- Provided records
=== Section Start ===

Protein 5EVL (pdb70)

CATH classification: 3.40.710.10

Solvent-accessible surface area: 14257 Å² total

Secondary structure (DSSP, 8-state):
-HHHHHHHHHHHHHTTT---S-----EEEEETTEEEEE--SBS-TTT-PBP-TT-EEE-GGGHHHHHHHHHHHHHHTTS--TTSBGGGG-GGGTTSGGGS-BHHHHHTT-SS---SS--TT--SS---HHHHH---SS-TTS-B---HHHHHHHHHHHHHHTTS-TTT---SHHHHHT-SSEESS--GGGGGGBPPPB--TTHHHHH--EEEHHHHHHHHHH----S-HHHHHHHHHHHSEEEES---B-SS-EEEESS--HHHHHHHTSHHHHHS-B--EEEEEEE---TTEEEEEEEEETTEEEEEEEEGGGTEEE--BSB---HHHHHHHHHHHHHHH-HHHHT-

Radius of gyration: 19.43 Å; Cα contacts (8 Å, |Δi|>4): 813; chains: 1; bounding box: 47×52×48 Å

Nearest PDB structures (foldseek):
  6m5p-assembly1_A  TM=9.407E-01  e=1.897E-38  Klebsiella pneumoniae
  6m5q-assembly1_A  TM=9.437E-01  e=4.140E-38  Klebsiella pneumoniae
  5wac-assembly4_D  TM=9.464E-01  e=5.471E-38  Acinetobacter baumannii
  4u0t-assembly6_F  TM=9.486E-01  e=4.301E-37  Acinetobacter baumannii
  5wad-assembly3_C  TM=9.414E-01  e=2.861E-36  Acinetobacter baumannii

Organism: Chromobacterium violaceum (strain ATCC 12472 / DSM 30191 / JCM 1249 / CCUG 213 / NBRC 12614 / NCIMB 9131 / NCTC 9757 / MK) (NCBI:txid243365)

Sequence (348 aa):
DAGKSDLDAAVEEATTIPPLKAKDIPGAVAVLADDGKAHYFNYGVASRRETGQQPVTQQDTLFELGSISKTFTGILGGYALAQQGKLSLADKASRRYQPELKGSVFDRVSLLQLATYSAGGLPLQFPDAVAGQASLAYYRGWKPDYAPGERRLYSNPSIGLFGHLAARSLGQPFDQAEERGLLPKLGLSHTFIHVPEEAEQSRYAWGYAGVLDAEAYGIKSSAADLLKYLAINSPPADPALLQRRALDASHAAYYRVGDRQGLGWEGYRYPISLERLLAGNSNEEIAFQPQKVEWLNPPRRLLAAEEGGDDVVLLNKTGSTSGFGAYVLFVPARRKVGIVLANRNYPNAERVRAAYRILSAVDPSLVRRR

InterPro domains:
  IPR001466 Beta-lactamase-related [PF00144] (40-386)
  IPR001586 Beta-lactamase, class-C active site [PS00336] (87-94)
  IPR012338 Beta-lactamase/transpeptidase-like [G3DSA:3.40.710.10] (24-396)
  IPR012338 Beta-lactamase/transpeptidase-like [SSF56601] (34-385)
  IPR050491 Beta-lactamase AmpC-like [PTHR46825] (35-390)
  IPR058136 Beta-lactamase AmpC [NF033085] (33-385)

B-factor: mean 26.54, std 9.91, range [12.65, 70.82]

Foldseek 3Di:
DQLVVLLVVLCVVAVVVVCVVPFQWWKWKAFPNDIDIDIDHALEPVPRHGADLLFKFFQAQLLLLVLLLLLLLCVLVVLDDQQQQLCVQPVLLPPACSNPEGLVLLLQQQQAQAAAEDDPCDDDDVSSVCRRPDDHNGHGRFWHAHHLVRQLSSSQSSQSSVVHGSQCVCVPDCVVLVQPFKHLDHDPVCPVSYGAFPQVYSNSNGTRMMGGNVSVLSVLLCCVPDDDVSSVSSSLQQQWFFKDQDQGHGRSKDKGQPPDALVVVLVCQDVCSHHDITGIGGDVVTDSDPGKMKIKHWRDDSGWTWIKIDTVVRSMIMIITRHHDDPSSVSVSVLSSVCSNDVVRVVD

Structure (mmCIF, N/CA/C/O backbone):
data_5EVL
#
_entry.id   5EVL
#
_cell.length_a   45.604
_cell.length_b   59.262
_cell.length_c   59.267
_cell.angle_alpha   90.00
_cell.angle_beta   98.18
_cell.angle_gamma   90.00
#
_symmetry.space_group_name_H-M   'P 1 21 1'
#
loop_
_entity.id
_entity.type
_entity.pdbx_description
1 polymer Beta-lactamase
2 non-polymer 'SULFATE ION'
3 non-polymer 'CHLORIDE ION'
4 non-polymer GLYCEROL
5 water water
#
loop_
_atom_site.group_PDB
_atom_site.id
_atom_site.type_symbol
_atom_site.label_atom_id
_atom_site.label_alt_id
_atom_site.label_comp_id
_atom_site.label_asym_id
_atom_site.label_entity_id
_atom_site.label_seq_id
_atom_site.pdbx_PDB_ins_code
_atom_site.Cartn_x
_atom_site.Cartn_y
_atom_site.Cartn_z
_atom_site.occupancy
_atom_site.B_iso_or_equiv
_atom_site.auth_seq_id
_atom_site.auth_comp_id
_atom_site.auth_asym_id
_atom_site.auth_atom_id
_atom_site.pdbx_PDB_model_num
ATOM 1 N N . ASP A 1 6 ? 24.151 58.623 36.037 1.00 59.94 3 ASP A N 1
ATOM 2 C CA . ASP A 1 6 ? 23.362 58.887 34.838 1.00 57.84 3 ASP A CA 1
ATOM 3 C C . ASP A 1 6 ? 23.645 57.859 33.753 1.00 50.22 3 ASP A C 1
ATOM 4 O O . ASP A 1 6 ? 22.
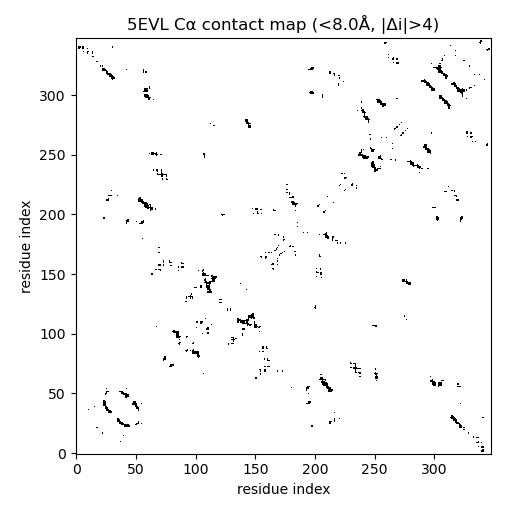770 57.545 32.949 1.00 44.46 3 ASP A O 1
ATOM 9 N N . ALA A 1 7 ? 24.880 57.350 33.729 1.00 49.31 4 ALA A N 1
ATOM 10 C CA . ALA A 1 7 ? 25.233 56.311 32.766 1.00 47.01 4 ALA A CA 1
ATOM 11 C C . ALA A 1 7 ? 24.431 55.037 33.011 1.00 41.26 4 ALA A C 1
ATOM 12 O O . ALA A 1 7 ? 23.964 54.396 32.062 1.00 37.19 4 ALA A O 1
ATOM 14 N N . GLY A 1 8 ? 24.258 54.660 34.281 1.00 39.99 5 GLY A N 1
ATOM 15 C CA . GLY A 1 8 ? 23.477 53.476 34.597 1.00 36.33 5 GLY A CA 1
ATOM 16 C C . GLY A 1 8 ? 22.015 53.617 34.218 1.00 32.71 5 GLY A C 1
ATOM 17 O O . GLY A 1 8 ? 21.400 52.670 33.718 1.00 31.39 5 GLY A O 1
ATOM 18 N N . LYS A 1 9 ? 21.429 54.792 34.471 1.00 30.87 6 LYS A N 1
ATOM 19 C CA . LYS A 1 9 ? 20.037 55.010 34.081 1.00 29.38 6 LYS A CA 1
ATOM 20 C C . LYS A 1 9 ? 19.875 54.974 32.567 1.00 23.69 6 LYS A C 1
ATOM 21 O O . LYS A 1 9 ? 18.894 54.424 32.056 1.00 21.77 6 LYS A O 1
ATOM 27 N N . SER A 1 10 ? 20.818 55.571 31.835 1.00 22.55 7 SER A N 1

=== Section End ===

All the lines above are to be given again exactly as they read, with the pictures removed.

- Answer space
Protein 5EVL (pdb70)

CATH classification: 3.40.710.10

Solvent-accessible surface area: 14257 Å² total

Secondary structure (DSSP, 8-state):
-HHHHHHHHHHHHHTTT---S-----EEEEETTEEEEE--SBS-TTT-PBP-TT-EEE-GGGHHHHHHHHHHHHHHTTS--TTSBGGGG-GGGTTSGGGS-BHHHHHTT-SS---SS--TT--SS---HHHHH---SS-TTS-B---HHHHHHHHHHHHHHTTS-TTT---SHHHHHT-SSEESS--GGGGGGBPPPB--TTHHHHH--EEEHHHHHHHHHH----S-HHHHHHHHHHHSEEEES---B-SS-EEEESS--HHHHHHHTSHHHHHS-B--EEEEEEE---TTEEEEEEEEETTEEEEEEEEGGGTEEE--BSB---HHHHHHHHHHHHHHH-HHHHT-

Radius of gyration: 19.43 Å; Cα contacts (8 Å, |Δi|>4): 813; chains: 1; bounding box: 47×52×48 Å

Nearest PDB structures (foldseek):
  6m5p-assembly1_A  TM=9.407E-01  e=1.897E-38  Klebsiella pneumoniae
  6m5q-assembly1_A  TM=9.437E-01  e=4.140E-38  Klebsiella pneumoniae
  5wac-assembly4_D  TM=9.464E-01  e=5.471E-38  Acinetobacter baumannii
  4u0t-assembly6_F  TM=9.486E-01  e=4.301E-37  Acinetobacter baumannii
  5wad-assembly3_C  TM=9.414E-01  e=2.861E-36  Acinetobacter baumannii

Organism: Chromobacterium violaceum (strain ATCC 12472 / DSM 30191 / JCM 1249 / CCUG 213 / NBRC 12614 / NCIMB 9131 / NCTC 9757 / MK) (NCBI:txid243365)

Sequence (348 aa):
DAGKSDLDAAVEEATTIPPLKAKDIPGAVAVLADDGKAHYFNYGVASRRETGQQPVTQQDTLFELGSISKTFTGILGGYALAQQGKLSLADKASRRYQPELKGSVFDRVSLLQLATYSAGGLPLQFPDAVAGQASLAYYRGWKPDYAPGERRLYSNPSIGLFGHLAARSLGQPFDQAEERGLLPKLGLSHTFIHVPEEAEQSRYAWGYAGVLDAEAYGIKSSAADLLKYLAINSPPADPALLQRRALDASHAAYYRVGDRQGLGWEGYRYPISLERLLAGNSNEEIAFQPQKVEWLNPPRRLLAAEEGGDDVVLLNKTGSTSGFGAYVLFVPARRKVGIVLANRNYPNAERVRAAYRILSAVDPSLVRRR

InterPro domains:
  IPR001466 Beta-lactamase-related [PF00144] (40-386)
  IPR001586 Beta-lactamase, class-C active site [PS00336] (87-94)
  IPR012338 Beta-lactamase/transpeptidase-like [G3DSA:3.40.710.10] (24-396)
  IPR012338 Beta-lactamase/transpeptidase-like [SSF56601] (34-385)
  IPR050491 Beta-lactamase AmpC-like [PTHR46825] (35-390)
  IPR058136 Beta-lactamase AmpC [NF033085] (33-385)

B-factor: mean 26.54, std 9.91, range [12.65, 70.82]

Foldseek 3Di:
DQLVVLLVVLCVVAVVVVCVVPFQWWKWKAFPNDIDIDIDHALEPVPRHGADLLFKFFQAQLLLLVLLLLLLLCVLVVLDDQQQQLCVQPVLLPPACSNPEGLVLLLQQQQAQAAAEDDPCDDDDVSSVCRRPDDHNGHGRFWHAHHLVRQLSSSQSSQSSVVHGSQCVCVPDCVVLVQPFKHLDHDPVCPVSYGAFPQVYSNSNGTRMMGGNVSVLSVLLCCVPDDDVSSVSSSLQQQWFFKDQDQGHGRSKDKGQPPDALVVVLVCQDVCSHHDITGIGGDVVTDSDPGKMKIKHWRDDSGWTWIKIDTVVRSMIMIITRHHDDPSSVSVSVLSSVCSNDVVRVVD

Structure (mmCIF, N/CA/C/O backbone):
data_5EVL
#
_entry.id   5EVL
#
_cell.length_a   45.604
_cell.length_b   59.262
_cell.length_c   59.267
_cell.angle_alpha   90.00
_cell.angle_beta   98.18
_cell.angle_gamma   90.00
#
_symmetry.space_group_name_H-M   'P 1 21 1'
#
loop_
_entity.id
_entity.type
_entity.pdbx_description
1 polymer Beta-lactamase
2 non-polymer 'SULFATE ION'
3 non-polymer 'CHLORIDE ION'
4 non-polymer GLYCEROL
5 water water
#
loop_
_atom_site.group_PDB
_atom_site.id
_atom_site.type_symbol
_atom_site.label_atom_id
_atom_site.label_alt_id
_atom_site.label_comp_id
_atom_site.label_asym_id
_atom_site.label_entity_id
_atom_site.label_seq_id
_atom_site.pdbx_PDB_ins_code
_atom_site.Cartn_x
_atom_site.Cartn_y
_atom_site.Cartn_z
_atom_site.occupancy
_atom_site.B_iso_or_equiv
_atom_site.auth_seq_id
_atom_site.auth_comp_id
_atom_site.auth_asym_id
_atom_site.auth_atom_id
_atom_site.pdbx_PDB_model_num
ATOM 1 N N . ASP A 1 6 ? 24.151 58.623 36.037 1.00 59.94 3 ASP A N 1
ATOM 2 C CA . ASP A 1 6 ? 23.362 58.887 34.838 1.00 57.84 3 ASP A CA 1
ATOM 3 C C . ASP A 1 6 ? 23.645 57.859 33.753 1.00 50.22 3 ASP A C 1
ATOM 4 O O . ASP A 1 6 ? 22.
770 57.545 32.949 1.00 44.46 3 ASP A O 1
ATOM 9 N N . ALA A 1 7 ? 24.880 57.350 33.729 1.00 49.31 4 ALA A N 1
ATOM 10 C CA . ALA A 1 7 ? 25.233 56.311 32.766 1.00 47.01 4 ALA A CA 1
ATOM 11 C C . ALA A 1 7 ? 24.431 55.037 33.011 1.00 41.26 4 ALA A C 1
ATOM 12 O O . ALA A 1 7 ? 23.964 54.396 32.062 1.00 37.19 4 ALA A O 1
ATOM 14 N N . GLY A 1 8 ? 24.258 54.660 34.281 1.00 39.99 5 GLY A N 1
ATOM 15 C CA . GLY A 1 8 ? 23.477 53.476 34.597 1.00 36.33 5 GLY A CA 1
ATOM 16 C C . GLY A 1 8 ? 22.015 53.617 34.218 1.00 32.71 5 GLY A C 1
ATOM 17 O O . GLY A 1 8 ? 21.400 52.670 33.718 1.00 31.39 5 GLY A O 1
ATOM 18 N N . LYS A 1 9 ? 21.429 54.792 34.471 1.00 30.87 6 LYS A N 1
ATOM 19 C CA . LYS A 1 9 ? 20.037 55.010 34.081 1.00 29.38 6 LYS A CA 1
ATOM 20 C C . LYS A 1 9 ? 19.875 54.974 32.567 1.00 23.69 6 LYS A C 1
ATOM 21 O O . LYS A 1 9 ? 18.894 54.424 32.056 1.00 21.77 6 LYS A O 1
ATOM 27 N N . SER A 1 10 ? 20.818 55.571 31.835 1.00 22.55 7 SER A N 1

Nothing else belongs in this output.